:: RECORDS ::

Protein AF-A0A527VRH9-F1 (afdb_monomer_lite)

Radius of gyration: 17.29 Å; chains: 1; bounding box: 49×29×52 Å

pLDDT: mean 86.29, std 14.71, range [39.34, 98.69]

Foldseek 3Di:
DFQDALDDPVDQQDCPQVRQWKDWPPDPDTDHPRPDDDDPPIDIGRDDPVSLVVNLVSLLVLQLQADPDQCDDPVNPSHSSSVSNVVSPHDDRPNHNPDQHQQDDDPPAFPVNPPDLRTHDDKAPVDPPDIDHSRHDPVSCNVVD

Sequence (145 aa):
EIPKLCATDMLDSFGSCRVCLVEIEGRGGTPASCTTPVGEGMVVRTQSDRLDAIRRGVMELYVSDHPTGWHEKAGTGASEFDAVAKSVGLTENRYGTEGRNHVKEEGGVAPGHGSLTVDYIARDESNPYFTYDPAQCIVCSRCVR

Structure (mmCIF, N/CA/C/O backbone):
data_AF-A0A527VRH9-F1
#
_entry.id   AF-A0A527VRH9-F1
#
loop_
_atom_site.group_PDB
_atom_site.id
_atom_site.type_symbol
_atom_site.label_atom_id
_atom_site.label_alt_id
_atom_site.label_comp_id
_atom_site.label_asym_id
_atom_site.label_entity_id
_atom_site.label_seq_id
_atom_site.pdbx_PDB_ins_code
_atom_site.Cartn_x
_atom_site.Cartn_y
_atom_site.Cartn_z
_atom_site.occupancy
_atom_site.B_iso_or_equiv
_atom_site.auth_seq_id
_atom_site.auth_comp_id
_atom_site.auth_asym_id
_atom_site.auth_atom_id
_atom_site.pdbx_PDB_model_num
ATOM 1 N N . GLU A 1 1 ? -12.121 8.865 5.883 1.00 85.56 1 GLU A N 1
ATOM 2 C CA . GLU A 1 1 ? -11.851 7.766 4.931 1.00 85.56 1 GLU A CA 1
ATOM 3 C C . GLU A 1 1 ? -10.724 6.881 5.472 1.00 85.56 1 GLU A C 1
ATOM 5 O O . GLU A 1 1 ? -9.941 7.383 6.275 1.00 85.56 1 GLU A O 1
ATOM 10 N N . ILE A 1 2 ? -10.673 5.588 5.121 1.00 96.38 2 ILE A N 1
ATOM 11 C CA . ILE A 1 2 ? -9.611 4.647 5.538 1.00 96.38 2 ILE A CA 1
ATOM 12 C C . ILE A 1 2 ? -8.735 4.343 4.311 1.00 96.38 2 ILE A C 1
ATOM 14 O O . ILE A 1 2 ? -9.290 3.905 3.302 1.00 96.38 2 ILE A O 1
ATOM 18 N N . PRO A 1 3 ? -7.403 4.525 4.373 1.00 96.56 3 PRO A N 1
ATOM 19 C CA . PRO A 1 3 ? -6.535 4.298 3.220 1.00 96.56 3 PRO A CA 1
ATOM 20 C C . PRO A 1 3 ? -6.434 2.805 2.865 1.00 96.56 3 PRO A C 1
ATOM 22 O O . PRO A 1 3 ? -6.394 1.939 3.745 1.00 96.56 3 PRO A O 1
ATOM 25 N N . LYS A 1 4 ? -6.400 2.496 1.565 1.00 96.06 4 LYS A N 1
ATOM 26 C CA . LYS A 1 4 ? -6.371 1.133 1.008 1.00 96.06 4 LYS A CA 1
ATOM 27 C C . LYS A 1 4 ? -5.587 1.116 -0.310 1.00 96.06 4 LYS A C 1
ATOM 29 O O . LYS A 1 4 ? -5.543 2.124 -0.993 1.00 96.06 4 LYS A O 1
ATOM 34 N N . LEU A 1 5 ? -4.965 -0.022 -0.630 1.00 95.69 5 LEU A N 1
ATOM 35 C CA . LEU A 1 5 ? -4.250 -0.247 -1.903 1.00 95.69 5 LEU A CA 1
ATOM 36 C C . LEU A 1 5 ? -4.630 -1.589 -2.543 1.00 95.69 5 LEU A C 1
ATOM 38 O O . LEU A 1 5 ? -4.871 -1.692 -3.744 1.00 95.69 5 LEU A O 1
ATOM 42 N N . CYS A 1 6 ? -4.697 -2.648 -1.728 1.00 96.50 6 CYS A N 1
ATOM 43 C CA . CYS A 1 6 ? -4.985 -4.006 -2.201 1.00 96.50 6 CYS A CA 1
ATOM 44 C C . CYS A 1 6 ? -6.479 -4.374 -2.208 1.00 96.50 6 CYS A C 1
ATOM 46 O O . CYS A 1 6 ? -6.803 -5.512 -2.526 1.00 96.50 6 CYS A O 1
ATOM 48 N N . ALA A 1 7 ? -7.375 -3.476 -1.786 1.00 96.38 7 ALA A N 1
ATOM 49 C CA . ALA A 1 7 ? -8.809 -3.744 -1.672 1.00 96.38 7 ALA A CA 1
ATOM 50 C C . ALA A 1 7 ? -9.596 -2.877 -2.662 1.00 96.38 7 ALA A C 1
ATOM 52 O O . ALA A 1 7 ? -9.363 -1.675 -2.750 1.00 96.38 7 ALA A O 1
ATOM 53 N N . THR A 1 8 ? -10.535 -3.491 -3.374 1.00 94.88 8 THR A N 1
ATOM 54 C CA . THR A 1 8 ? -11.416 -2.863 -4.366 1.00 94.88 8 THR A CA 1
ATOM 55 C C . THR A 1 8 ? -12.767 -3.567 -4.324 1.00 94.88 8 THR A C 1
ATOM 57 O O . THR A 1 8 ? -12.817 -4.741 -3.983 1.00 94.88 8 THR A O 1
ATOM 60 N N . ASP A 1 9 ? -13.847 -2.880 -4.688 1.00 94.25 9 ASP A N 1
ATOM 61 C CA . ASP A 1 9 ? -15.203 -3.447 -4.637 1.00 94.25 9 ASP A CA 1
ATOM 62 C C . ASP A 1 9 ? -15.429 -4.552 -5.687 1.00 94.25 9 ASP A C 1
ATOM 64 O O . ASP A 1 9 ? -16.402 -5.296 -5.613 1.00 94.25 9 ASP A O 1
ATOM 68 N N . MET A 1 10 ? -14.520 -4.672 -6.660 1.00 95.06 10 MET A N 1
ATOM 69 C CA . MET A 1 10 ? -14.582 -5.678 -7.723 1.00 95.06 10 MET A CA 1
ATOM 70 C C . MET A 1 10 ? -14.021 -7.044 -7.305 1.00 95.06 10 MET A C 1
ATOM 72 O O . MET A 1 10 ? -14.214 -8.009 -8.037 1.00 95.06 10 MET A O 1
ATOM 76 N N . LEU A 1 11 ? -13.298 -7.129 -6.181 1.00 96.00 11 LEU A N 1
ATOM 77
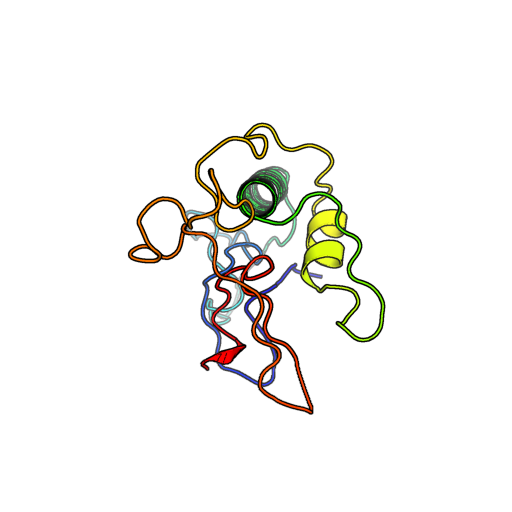 C CA . LEU A 1 11 ? -12.541 -8.311 -5.761 1.00 96.00 11 LEU A CA 1
ATOM 78 C C . LEU A 1 11 ? -12.706 -8.562 -4.253 1.00 96.00 11 LEU A C 1
ATOM 80 O O . LEU A 1 11 ? -12.829 -7.620 -3.475 1.00 96.00 11 LEU A O 1
ATOM 84 N N . ASP A 1 12 ? -12.591 -9.816 -3.808 1.00 96.19 12 ASP A N 1
ATOM 85 C CA . ASP A 1 12 ? -12.653 -10.142 -2.373 1.00 96.19 12 ASP A CA 1
ATOM 86 C C . ASP A 1 12 ? -11.535 -9.468 -1.554 1.00 96.19 12 ASP A C 1
ATOM 88 O O . ASP A 1 12 ? -10.453 -9.159 -2.048 1.00 96.19 12 ASP A O 1
ATOM 92 N N . SER A 1 13 ? -11.702 -9.281 -0.252 1.00 94.75 13 SER A N 1
ATOM 93 C CA . SER A 1 13 ? -10.619 -8.717 0.565 1.00 94.75 13 SER A CA 1
ATOM 94 C C . SER A 1 13 ? -9.399 -9.647 0.667 1.00 94.75 13 SER A C 1
ATOM 96 O O . SER A 1 13 ? -9.540 -10.854 0.843 1.00 94.75 13 SER A O 1
ATOM 98 N N . PHE A 1 14 ? -8.179 -9.089 0.591 1.00 95.25 14 PHE A N 1
ATOM 99 C CA . PHE A 1 14 ? -6.923 -9.865 0.678 1.00 95.25 14 PHE A CA 1
ATOM 100 C C . PHE A 1 14 ? -6.111 -9.629 1.957 1.00 95.25 14 PHE A C 1
ATOM 102 O O . PHE A 1 14 ? -5.509 -10.545 2.501 1.00 95.25 14 PHE A O 1
ATOM 109 N N . GLY A 1 15 ? -6.050 -8.377 2.422 1.00 97.12 15 GLY A N 1
ATOM 110 C CA . GLY A 1 15 ? -5.243 -8.001 3.586 1.00 97.12 15 GLY A CA 1
ATOM 111 C C . GLY A 1 15 ? -3.733 -7.859 3.341 1.00 97.12 15 GLY A C 1
ATOM 112 O O . GLY A 1 15 ? -3.008 -7.770 4.330 1.00 97.12 15 GLY A O 1
ATOM 113 N N . SER A 1 16 ? -3.268 -7.785 2.083 1.00 97.25 16 SER A N 1
ATOM 114 C CA . SER A 1 16 ? -1.840 -7.625 1.729 1.00 97.25 16 SER A CA 1
ATOM 115 C C . SER A 1 16 ? -1.255 -6.286 2.186 1.00 97.25 16 SER A C 1
ATOM 117 O O . SER A 1 16 ? -0.297 -6.271 2.947 1.00 97.25 16 SER A O 1
ATOM 119 N N . CYS A 1 17 ? -1.864 -5.154 1.809 1.00 97.44 17 CYS A N 1
ATOM 120 C CA . CYS A 1 17 ? -1.185 -3.857 1.938 1.00 97.44 17 CYS A CA 1
ATOM 121 C C . CYS A 1 17 ? -0.961 -3.352 3.366 1.00 97.44 17 CYS A C 1
ATOM 123 O O . CYS A 1 17 ? -0.165 -2.450 3.572 1.00 97.44 17 CYS A O 1
ATOM 125 N N . ARG A 1 18 ? -1.705 -3.864 4.354 1.00 98.25 18 ARG A N 1
ATOM 126 C CA . ARG A 1 18 ? -1.649 -3.429 5.766 1.00 98.25 18 ARG A CA 1
ATOM 127 C C . ARG A 1 18 ? -1.757 -1.911 6.005 1.00 98.25 18 ARG A C 1
ATOM 129 O O . ARG A 1 18 ? -1.388 -1.448 7.074 1.00 98.25 18 ARG A O 1
ATOM 136 N N . VAL A 1 19 ? -2.318 -1.139 5.074 1.00 98.00 19 VAL A N 1
ATOM 137 C CA . VAL A 1 19 ? -2.549 0.308 5.259 1.00 98.00 19 VAL A CA 1
ATOM 138 C C . VAL A 1 19 ? -3.922 0.596 5.897 1.00 98.00 19 VAL A C 1
ATOM 140 O O . VAL A 1 19 ? -4.086 1.539 6.672 1.00 98.00 19 VAL A O 1
ATOM 143 N N . CYS A 1 20 ? -4.905 -0.281 5.679 1.00 98.38 20 CYS A N 1
ATOM 144 C CA . CYS A 1 20 ? -6.277 -0.137 6.186 1.00 98.38 20 CYS A CA 1
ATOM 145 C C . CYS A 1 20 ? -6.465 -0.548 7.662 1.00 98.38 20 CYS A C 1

:::

TASK DIRECTIONS –
In the data above, find the line that contains "ATOM 84 N N" and the line that contains "ATOM 117 O O". Repeat exactly those lines and every line between them, and only those.

SOLVED PROBLEM –
ATOM 84 N N . ASP A 1 12 ? -12.591 -9.816 -3.808 1.00 96.19 12 ASP A N 1
ATOM 85 C CA . ASP A 1 12 ? -12.653 -10.142 -2.373 1.00 96.19 12 ASP A CA 1
ATOM 86 C C . ASP A 1 12 ? -11.535 -9.468 -1.554 1.00 96.19 12 ASP A C 1
ATOM 88 O O . ASP A 1 12 ? -10.453 -9.159 -2.048 1.00 96.19 12 ASP A O 1
ATOM 92 N N . SER A 1 13 ? -11.702 -9.281 -0.252 1.00 94.75 13 SER A N 1
ATOM 93 C CA . SER A 1 13 ? -10.619 -8.717 0.565 1.00 94.75 13 SER A CA 1
ATOM 94 C C . SER A 1 13 ? -9.399 -9.647 0.667 1.00 94.75 13 SER A C 1
ATOM 96 O O . SER A 1 13 ? -9.540 -10.854 0.843 1.00 94.75 13 SER A O 1
ATOM 98 N N . PHE A 1 14 ? -8.179 -9.089 0.591 1.00 95.25 14 PHE A N 1
ATOM 99 C CA . PHE A 1 14 ? -6.923 -9.865 0.678 1.00 95.25 14 PHE A CA 1
ATOM 100 C C . PHE A 1 14 ? -6.111 -9.629 1.957 1.00 95.25 14 PHE A C 1
ATOM 102 O O . PHE A 1 14 ? -5.509 -10.545 2.501 1.00 95.25 14 PHE A O 1
ATOM 109 N N . GLY A 1 15 ? -6.050 -8.377 2.422 1.00 97.12 15 GLY A N 1
ATOM 110 C CA . GLY A 1 15 ? -5.243 -8.001 3.586 1.00 97.12 15 GLY A CA 1
ATOM 111 C C . GLY A 1 15 ? -3.733 -7.859 3.341 1.00 97.12 15 GLY A C 1
ATOM 112 O O . GLY A 1 15 ? -3.008 -7.770 4.330 1.00 97.12 15 GLY A O 1
ATOM 113 N N . SER A 1 16 ? -3.268 -7.785 2.083 1.00 97.25 16 SER A N 1
ATOM 114 C CA . SER A 1 16 ? -1.840 -7.625 1.729 1.00 97.25 16 SER A CA 1
ATOM 115 C C . SER A 1 16 ? -1.255 -6.286 2.186 1.00 97.25 16 SER A C 1
ATOM 117 O O . SER A 1 16 ? -0.297 -6.271 2.947 1.00 97.25 16 SER A O 1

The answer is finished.